The average 5-year survival reported in eight studies, reached 40%. Two other studies reported 5-year survival of 21% and 35%. 1-year survival was 79.7% in 11 studies. However, these reports mix patients with a variety of primary and metastatic tumors and represent a limitation of this review, as it is difficult to identify differences in outcomes and disease-free intervals based on histological type and adjuvant treatment. Surgery seems to provide a substantial oncological and survival benefit with an acceptable mortality and morbidity rate in these selected patients, while alternative treatments are associated with poor outcomes. Careful selection of patients after multidisciplinary evaluation and referral to a specialized center with appropriate facilities (e.g. liver transplantation) should be considered and may contribute to improved outcomes (30).

This comprehensive review is limited by the fact that the data from the individual studies was combined without taking into account the in-between study variability, and as a result, the summary estimates may be imprecise. In addition, some studies have not provided data for important parameters, such as long-term prognosis and post-operative anticoagulation policy. In the absence of formal study quality assessment, most studies were single-center series reporting on a variety of indications, patient populations, and specific procedures with lots of clinical heterogeneity. In addition, the summary estimates generated by this review should be interpreted with some caution and be seen as a rough guide to the expected outcomes following these procedures given the high degree of clinical heterogeneity between studies.
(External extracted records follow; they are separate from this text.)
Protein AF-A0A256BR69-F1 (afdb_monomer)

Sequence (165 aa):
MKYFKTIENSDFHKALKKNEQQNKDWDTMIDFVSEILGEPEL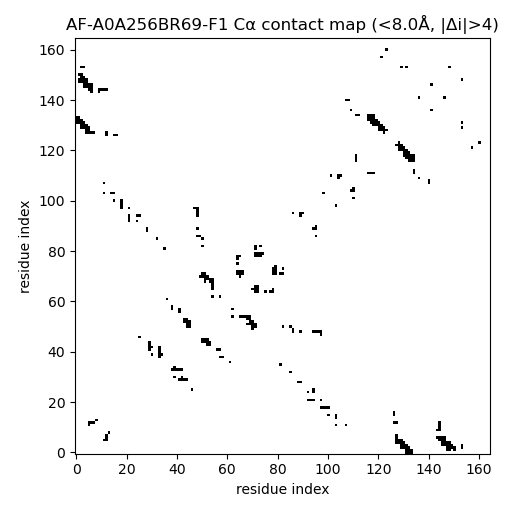KDIYMSPKLRVDVSLLKDENKKLFKQNGEVKLSNKAGKVLNAAYEGKLKELGLDDYMDIRTILFAYGFLRNSRSQKQNQFQNDDWIVYFESNAPWTEREYANQLEEITEEEFYEARLSLAKED

Nearest PDB structures (foldseek):
  1xma-assembly1_A  TM=2.283E-01  e=6.138E+00  Acetivibrio thermocellus

pLDDT: mean 90.67, std 6.75, range [49.47, 97.0]

Foldseek 3Di:
DWKKKWDPPFPLLVLLVVLVLLVVCVQVLQCVLCVVLVHNVQRDWPLDLFTFGCLVSHDPVCNVQADNRRGGDCVDPVSVVSRVVSNVVCVVSVSNPHDDPQRSCVVLVNDDPDPPKDWDWDADPSRMIMIDIPPPDDCVSCPRTIDTDDPVVRVVVVVVVVVVD

Radius of gyration: 20.21 Å; Cα contacts (8 Å, |Δi|>4): 207; chains: 1; bounding box: 44×34×50 Å

Secondary structure (DSSP, 8-state):
-EEEEEPTT-HHHHHHHHHHHHHHHHHHHHHHHHHHHT-TT---B--SSS-BB-GGGS-HHHHTTB-TTSBB-TTSHHHHHHHHHHHHHHHHTT-TT---HHHHHHHTT-S--STT--EEEEE-TT-PEEEEE-S---HHHHTTTEEEE-HHHHHHHHHHHTTT-

Mean predicted aligned error: 5.3 Å

Structure (mmCIF, N/CA/C/O backbone):
data_AF-A0A256BR69-F1
#
_entry.id   AF-A0A256BR69-F1
#
loop_
_atom_site.group_PDB
_atom_site.id
_atom_site.type_symbol
_atom_site.label_atom_id
_atom_site.label_alt_id
_atom_site.label_comp_id
_atom_site.label_asym_id
_atom_site.label_entity_id
_atom_site.label_seq_id
_atom_site.pdbx_PDB_ins_code
_atom_site.Cartn_x
_atom_site.Cartn_y
_atom_site.Cartn_z
_atom_site.occupancy
_atom_site.B_iso_or_equiv
_atom_site.auth_seq_id
_atom_site.auth_comp_id
_atom_site.auth_asym_id
_atom_site.auth_atom_id
_atom_site.pdbx_PDB_model_num
ATOM 1 N N . MET A 1 1 ? 24.612 0.398 -14.686 1.00 89.56 1 MET A N 1
ATOM 2 C CA . MET A 1 1 ? 23.223 0.512 -14.199 1.00 89.56 1 MET A CA 1
ATOM 3 C C . MET A 1 1 ? 22.374 -0.364 -15.098 1.00 89.56 1 MET A C 1
ATOM 5 O O . MET A 1 1 ? 22.802 -0.583 -16.226 1.00 89.56 1 MET A O 1
ATOM 9 N N . LYS A 1 2 ? 21.253 -0.899 -14.622 1.00 93.31 2 LYS A N 1
ATOM 10 C CA . LYS A 1 2 ? 20.273 -1.577 -15.472 1.00 93.31 2 LYS A CA 1
ATOM 11 C C . LYS A 1 2 ? 18.948 -0.830 -15.423 1.00 93.31 2 LYS A C 1
ATOM 13 O O . LYS A 1 2 ? 18.640 -0.209 -14.402 1.00 93.31 2 LYS A O 1
ATOM 18 N N . TYR A 1 3 ? 18.200 -0.912 -16.516 1.00 95.69 3 TYR A N 1
ATOM 19 C CA . TYR A 1 3 ? 16.921 -0.240 -16.676 1.00 95.69 3 TYR A CA 1
ATOM 20 C C . TYR A 1 3 ? 15.854 -1.280 -16.961 1.00 95.69 3 TYR A C 1
ATOM 22 O O . TYR A 1 3 ? 16.078 -2.221 -17.719 1.00 95.69 3 TYR A O 1
ATOM 30 N N . PHE A 1 4 ? 14.708 -1.128 -16.317 1.00 95.56 4 PHE A N 1
ATOM 31 C CA . PHE A 1 4 ? 13.602 -2.058 -16.459 1.00 95.56 4 PHE A CA 1
ATOM 32 C C . PHE A 1 4 ? 12.292 -1.296 -16.553 1.00 95.56 4 PHE A C 1
ATOM 34 O O . PHE A 1 4 ? 12.157 -0.220 -15.970 1.00 95.56 4 PHE A O 1
ATOM 41 N N . LYS A 1 5 ? 11.303 -1.893 -17.208 1.00 95.56 5 LYS A N 1
ATOM 42 C CA . LYS A 1 5 ? 9.901 -1.501 -17.060 1.00 95.56 5 LYS A CA 1
ATOM 43 C C . LYS A 1 5 ? 9.064 -2.702 -16.662 1.00 95.56 5 LYS A C 1
ATOM 45 O O . LYS A 1 5 ? 9.425 -3.848 -16.913 1.00 95.56 5 LYS A O 1
ATOM 50 N N . THR A 1 6 ? 7.937 -2.431 -16.032 1.00 96.25 6 THR A N 1
ATOM 51 C CA . THR A 1 6 ? 6.969 -3.466 -15.676 1.00 96.25 6 THR A CA 1
ATOM 52 C C . THR A 1 6 ? 6.347 -4.073 -16.936 1.00 96.25 6 THR A C 1
ATOM 54 O O . THR A 1 6 ? 5.958 -3.341 -17.842 1.00 96.25 6 THR A O 1
ATOM 57 N N . ILE A 1 7 ? 6.228 -5.403 -16.991 1.00 96.06 7 ILE A N 1
ATOM 58 C CA . ILE A 1 7 ? 5.512 -6.097 -18.069 1.00 96.06 7 ILE A CA 1
ATOM 59 C C . ILE A 1 7 ? 4.013 -5.910 -17.866 1.00 96.06 7 ILE A C 1
ATOM 61 O O . ILE A 1 7 ? 3.481 -6.146 -16.773 1.00 96.06 7 ILE A O 1
ATOM 65 N N . GLU A 1 8 ? 3.311 -5.524 -18.928 1.00 95.25 8 GLU A N 1
ATOM 66 C CA . GLU A 1 8 ? 1.871 -5.335 -18.863 1.00 95.25 8 GLU A CA 1
ATOM 67 C C . GLU A 1 8 ? 1.147 -6.647 -18.502 1.00 95.25 8 GLU A C 1
ATOM 69 O O . GLU A 1 8 ? 1.529 -7.726 -18.947 1.00 95.25 8 GLU A O 1
ATOM 74 N N . ASN A 1 9 ? 0.095 -6.579 -17.681 1.00 95.06 9 ASN A N 1
ATOM 75 C CA . ASN A 1 9 ? -0.656 -7.737 -17.183 1.00 95.06 9 ASN A CA 1
ATOM 76 C C . ASN A 1 9 ? 0.153 -8.820 -16.434 1.00 95.06 9 ASN A C 1
ATOM 78 O O . ASN A 1 9 ? -0.410 -9.875 -16.117 1.00 95.06 9 ASN A O 1
ATOM 82 N N . SER A 1 10 ? 1.420 -8.564 -16.089 1.00 96.00 10 SER A N 1
ATOM 83 C CA . SER A 1 10 ? 2.160 -9.375 -15.115 1.00 96.00 10 SER A CA 1
ATOM 84 C C . SER A 1 10 ? 1.478 -9.352 -13.744 1.00 96.00 10 SER A C 1
ATOM 86 O O . SER A 1 10 ? 0.663 -8.472 -13.448 1.00 96.00 10 SER A O 1
ATOM 88 N N . ASP A 1 11 ? 1.795 -10.317 -12.884 1.00 95.62 11 ASP A N 1
ATOM 89 C CA . ASP A 1 11 ? 1.214 -10.367 -11.537 1.00 95.62 11 ASP A CA 1
ATOM 90 C C . ASP A 1 11 ? 1.639 -9.154 -10.700 1.00 95.62 11 ASP A C 1
ATOM 92 O O . ASP A 1 11 ? 0.818 -8.586 -9.975 1.00 95.62 11 ASP A O 1
ATOM 96 N N . PHE A 1 12 ? 2.874 -8.678 -10.887 1.00 95.06 12 PHE A N 1
ATOM 97 C CA . PHE A 1 12 ? 3.351 -7.429 -10.306 1.00 95.06 12 PHE A CA 1
ATOM 98 C C . PHE A 1 12 ? 2.522 -6.231 -10.788 1.00 95.06 12 PHE A C 1
ATOM 100 O O . PHE A 1 12 ? 2.011 -5.474 -9.964 1.00 95.06 12 PHE A O 1
ATOM 107 N N . HIS A 1 13 ? 2.288 -6.093 -12.097 1.00 95.75 13 HIS A N 1
ATOM 108 C CA . HIS A 1 13 ? 1.452 -5.015 -12.634 1.00 95.75 13 HIS A CA 1
ATOM 109 C C . HIS A 1 13 ? 0.009 -5.064 -12.109 1.00 95.75 13 HIS A C 1
ATOM 111 O O . HIS A 1 13 ? -0.550 -4.041 -11.711 1.00 95.75 13 HIS A O 1
ATOM 117 N N . LYS A 1 14 ? -0.596 -6.255 -12.052 1.00 96.06 14 LYS A N 1
ATOM 118 C CA . LYS A 1 14 ? -1.942 -6.435 -11.486 1.00 96.06 14 LYS A CA 1
ATOM 119 C C . LYS A 1 14 ? -1.988 -6.038 -10.013 1.00 96.06 14 LYS A C 1
ATOM 121 O O . LYS A 1 14 ? -2.958 -5.411 -9.596 1.00 96.06 14 LYS A O 1
ATOM 126 N N . ALA A 1 15 ? -0.953 -6.367 -9.239 1.00 95.50 15 ALA A N 1
ATOM 127 C CA . ALA A 1 15 ? -0.854 -5.965 -7.840 1.00 95.50 15 ALA A CA 1
ATOM 128 C C . ALA A 1 15 ? -0.758 -4.437 -7.686 1.00 95.50 15 ALA A C 1
ATOM 130 O O . ALA A 1 15 ? -1.424 -3.882 -6.817 1.00 95.50 15 ALA A O 1
ATOM 131 N N . LEU A 1 16 ? -0.000 -3.755 -8.553 1.00 94.69 16 LEU A N 1
ATOM 132 C CA . LEU A 1 16 ? 0.082 -2.289 -8.573 1.00 94.69 16 LEU A CA 1
ATOM 133 C C . LEU A 1 16 ? -1.272 -1.641 -8.888 1.00 94.69 16 LEU A C 1
ATOM 135 O O . LEU A 1 16 ? -1.730 -0.787 -8.134 1.00 94.69 16 LEU A O 1
ATOM 139 N N . LYS A 1 17 ? -1.953 -2.096 -9.949 1.00 94.25 17 LYS A N 1
ATOM 140 C CA . LYS A 1 17 ? -3.296 -1.606 -10.308 1.00 94.25 17 LYS A CA 1
ATOM 141 C C . LYS A 1 17 ? -4.321 -1.869 -9.207 1.00 94.25 17 LYS A C 1
ATOM 143 O O . LYS A 1 17 ? -5.169 -1.024 -8.932 1.00 94.25 17 LYS A O 1
ATOM 148 N N . LYS A 1 18 ? -4.234 -3.032 -8.556 1.00 94.69 18 LYS A N 1
ATOM 149 C CA . LYS A 1 18 ? -5.086 -3.365 -7.415 1.00 94.69 18 LYS A CA 1
ATOM 150 C C . LYS A 1 18 ? -4.832 -2.429 -6.231 1.00 94.69 18 LYS A C 1
ATOM 152 O O . LYS A 1 18 ? -5.801 -1.937 -5.665 1.00 94.69 18 LYS A O 1
ATOM 157 N N . ASN A 1 19 ? -3.570 -2.163 -5.881 1.00 93.75 19 ASN A N 1
ATOM 158 C CA . ASN A 1 19 ? -3.234 -1.223 -4.808 1.00 93.75 19 ASN A CA 1
ATOM 159 C C . ASN A 1 19 ? -3.802 0.168 -5.078 1.00 93.75 19 ASN A C 1
ATOM 161 O O . ASN A 1 19 ? -4.378 0.753 -4.170 1.00 93.75 19 ASN A O 1
ATOM 165 N N . GLU A 1 20 ? -3.695 0.667 -6.308 1.00 90.88 20 GLU A N 1
ATOM 166 C CA . GLU A 1 20 ? -4.264 1.968 -6.652 1.00 90.88 20 GLU A CA 1
ATOM 167 C C . GLU A 1 20 ? -5.777 2.011 -6.444 1.00 90.88 20 GLU A C 1
ATOM 169 O O . GLU A 1 20 ? -6.304 2.953 -5.853 1.00 90.88 20 GLU A O 1
ATOM 174 N N . GLN A 1 21 ? -6.486 0.987 -6.923 1.00 90.88 21 GLN A N 1
ATOM 175 C CA . GLN A 1 21 ? -7.929 0.921 -6.730 1.00 90.88 21 GLN A CA 1
ATOM 176 C C . GLN A 1 21 ? -8.269 0.917 -5.235 1.00 90.88 21 GLN A C 1
ATOM 178 O O . GLN A 1 21 ? -9.078 1.722 -4.788 1.00 90.88 21 GLN A O 1
ATOM 183 N N . GLN A 1 22 ? -7.575 0.087 -4.456 1.00 93.56 22 GLN A N 1
ATOM 184 C CA . GLN A 1 22 ? -7.758 0.022 -3.010 1.00 93.56 22 GLN A CA 1
ATOM 185 C C . GLN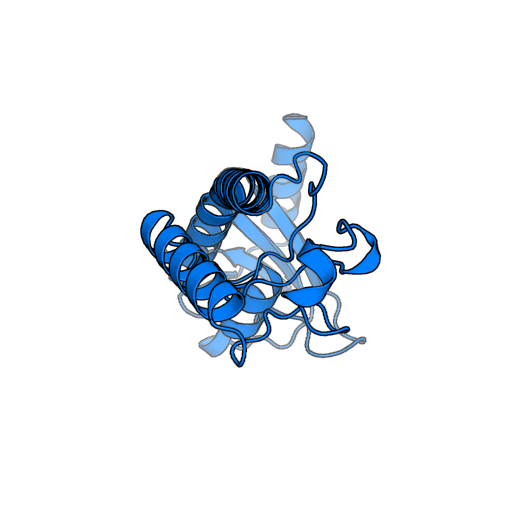 A 1 22 ? -7.409 1.349 -2.310 1.00 93.56 22 GLN A C 1
ATOM 187 O O . GLN A 1 22 ? -8.087 1.714 -1.355 1.00 93.56 22 GLN A O 1
ATOM 192 N N . ASN A 1 23 ? -6.398 2.099 -2.768 1.00 90.81 23 ASN A N 1
ATOM 193 C CA . ASN A 1 23 ? -6.050 3.416 -2.212 1.00 90.81 23 ASN A CA 1
ATOM 194 C C . ASN A 1 23 ? -7.227 4.393 -2.289 1.00 90.81 23 ASN A C 1
ATOM 196 O O . ASN A 1 23 ? -7.467 5.118 -1.330 1.00 90.81 23 ASN A O 1
ATOM 200 N N . LYS A 1 24 ? -7.992 4.374 -3.386 1.00 90.50 24 LYS A N 1
ATOM 201 C CA . LYS A 1 24 ? -9.180 5.231 -3.561 1.00 90.50 24 LYS A CA 1
ATOM 202 C C . LYS A 1 24 ? -10.311 4.863 -2.603 1.00 90.50 24 LYS A C 1
ATOM 204 O O . LYS A 1 24 ? -11.065 5.727 -2.170 1.00 90.50 24 LYS A O 1
ATOM 209 N N . ASP A 1 25 ? -10.408 3.588 -2.243 1.00 93.19 25 ASP A N 1
ATOM 210 C CA . ASP A 1 25 ? -11.457 3.082 -1.359 1.00 93.19 25 ASP A CA 1
ATOM 211 C C . ASP A 1 25 ? -11.146 3.330 0.134 1.00 93.19 25 ASP A C 1
ATOM 213 O O . ASP A 1 25 ? -12.035 3.226 0.986 1.00 93.19 25 ASP A O 1
ATOM 217 N N . TRP A 1 26 ? -9.912 3.723 0.479 1.00 92.31 26 TRP A N 1
ATOM 218 C CA . TRP A 1 26 ? -9.534 4.050 1.858 1.00 92.31 26 TRP A CA 1
ATOM 219 C C . TRP A 1 26 ? -10.183 5.329 2.393 1.00 92.31 26 TRP A C 1
ATOM 221 O O . TRP A 1 26 ? -10.485 5.370 3.585 1.00 92.31 26 TRP A O 1
ATOM 231 N N . ASP A 1 27 ? -10.486 6.315 1.546 1.00 89.81 27 ASP A N 1
ATOM 232 C CA . ASP A 1 27 ? -11.233 7.513 1.964 1.00 89.81 27 ASP A CA 1
ATOM 233 C C . ASP A 1 27 ? -12.631 7.128 2.474 1.00 89.81 27 ASP A C 1
ATOM 235 O O . ASP A 1 27 ? -13.058 7.539 3.553 1.00 89.81 27 ASP A O 1
ATOM 239 N N . THR A 1 28 ? -13.297 6.203 1.772 1.00 92.25 28 THR A N 1
ATOM 240 C CA . THR A 1 28 ? -14.591 5.644 2.204 1.00 92.25 28 THR A CA 1
ATOM 241 C C . THR A 1 28 ? -14.463 4.884 3.529 1.00 92.25 28 THR A C 1
ATOM 243 O O . THR A 1 28 ? -15.377 4.884 4.358 1.00 92.25 28 THR A O 1
ATOM 246 N N . MET A 1 29 ? -13.326 4.219 3.749 1.00 94.12 29 MET A N 1
ATOM 247 C CA . MET A 1 29 ? -13.049 3.510 4.996 1.00 94.12 29 MET A CA 1
ATOM 248 C C . MET A 1 29 ? -12.822 4.468 6.174 1.00 94.12 29 MET A C 1
ATOM 250 O O . MET A 1 29 ? -13.274 4.184 7.286 1.00 94.12 29 MET A O 1
ATOM 254 N N . ILE A 1 30 ? -12.143 5.594 5.940 1.00 92.19 30 ILE A N 1
ATOM 255 C CA . ILE A 1 30 ? -11.944 6.659 6.930 1.00 92.19 30 ILE A CA 1
ATOM 256 C C . ILE A 1 30 ? -13.297 7.238 7.341 1.00 92.19 30 ILE A C 1
ATOM 258 O O . ILE A 1 30 ? -13.610 7.241 8.532 1.00 92.19 30 ILE A O 1
ATOM 262 N N . ASP A 1 31 ? -14.130 7.622 6.372 1.00 92.06 31 ASP A N 1
ATOM 263 C CA . ASP A 1 31 ? -15.468 8.167 6.626 1.00 92.06 31 ASP A CA 1
ATOM 264 C C . ASP A 1 31 ? -16.324 7.208 7.464 1.00 92.06 31 ASP A C 1
ATOM 266 O O . ASP A 1 31 ? -16.935 7.605 8.458 1.00 92.06 31 ASP A O 1
ATOM 270 N N . PHE A 1 32 ? -16.299 5.916 7.125 1.00 94.31 32 PHE A N 1
ATOM 271 C CA . PHE A 1 32 ? -17.015 4.878 7.864 1.00 94.31 32 PHE A CA 1
ATOM 272 C C . PHE A 1 32 ? -16.568 4.767 9.331 1.00 94.31 32 PHE A C 1
ATOM 274 O O . PHE A 1 32 ? -17.400 4.657 10.237 1.00 94.31 32 PHE A O 1
ATOM 281 N N . VAL A 1 33 ? -15.257 4.787 9.592 1.00 93.81 33 VAL A N 1
ATOM 282 C CA . VAL A 1 33 ? -14.730 4.718 10.964 1.00 93.81 33 VAL A CA 1
ATOM 283 C C . VAL A 1 33 ? -15.095 5.980 11.747 1.00 93.81 33 VAL A C 1
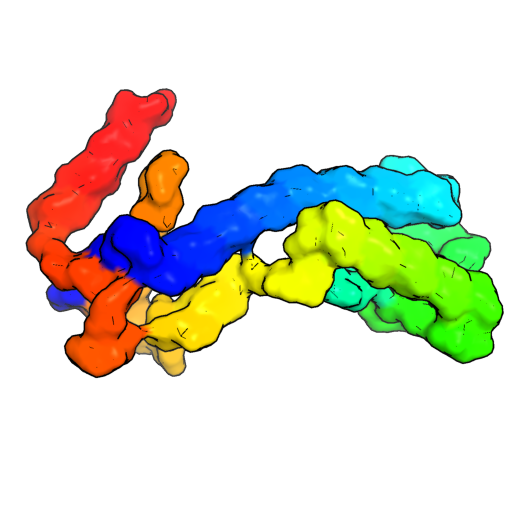ATOM 285 O O . VAL A 1 33 ? -15.521 5.878 12.902 1.00 93.81 33 VAL A O 1
ATOM 288 N N . SER A 1 34 ? -14.976 7.147 11.118 1.00 92.31 34 SER A N 1
ATOM 289 C CA . SER A 1 34 ? -15.352 8.443 11.688 1.00 92.31 34 SER A CA 1
ATOM 290 C C . SER A 1 34 ? -16.828 8.501 12.068 1.00 92.31 34 SER A C 1
ATOM 292 O O . SER A 1 34 ? -17.163 8.958 13.164 1.00 92.31 34 SER A O 1
ATOM 294 N N . GLU A 1 35 ? -17.715 7.976 11.221 1.00 93.19 35 GLU A N 1
ATOM 295 C CA . GLU A 1 35 ? -19.152 7.902 11.492 1.00 93.19 35 GLU A CA 1
ATOM 296 C C . GLU A 1 35 ? -19.461 6.983 12.682 1.00 93.19 35 GLU A C 1
ATOM 298 O O . GLU A 1 35 ? -20.144 7.400 13.620 1.00 93.19 35 GLU A O 1
ATOM 303 N N . ILE A 1 36 ? -18.913 5.761 12.702 1.00 92.88 36 ILE A N 1
ATOM 304 C CA . ILE A 1 36 ? -19.161 4.794 13.787 1.00 92.88 36 ILE A CA 1
ATOM 305 C C . ILE A 1 36 ? -18.685 5.317 15.143 1.00 92.88 36 ILE A C 1
ATOM 307 O O . ILE A 1 36 ? -19.307 5.036 16.171 1.00 92.88 36 ILE A O 1
ATOM 311 N N . LEU A 1 37 ? -17.575 6.055 15.162 1.00 91.88 37 LEU A N 1
ATOM 312 C CA . LEU A 1 37 ? -17.035 6.648 16.382 1.00 91.88 37 LEU A CA 1
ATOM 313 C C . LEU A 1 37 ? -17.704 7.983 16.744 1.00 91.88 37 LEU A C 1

In this review, an attempt was made to identify publications reporting hepatectomies with reconstruction of the IVC for malignancy. This study demonstrates the effectiveness of the different surgical approaches with a variety of tumors. IVC invasion by primary or secondary malignant tumors that require liver resection should not be considered a contraindication for surgery as it can be performed with an acceptable mortality and morbidity in experienced centers. Despite the relatively small number of such operation reported worldwide, future studies with less heterogeneity focusing on specific tumor types may help define criteria for selecting patient with favorable outcomes.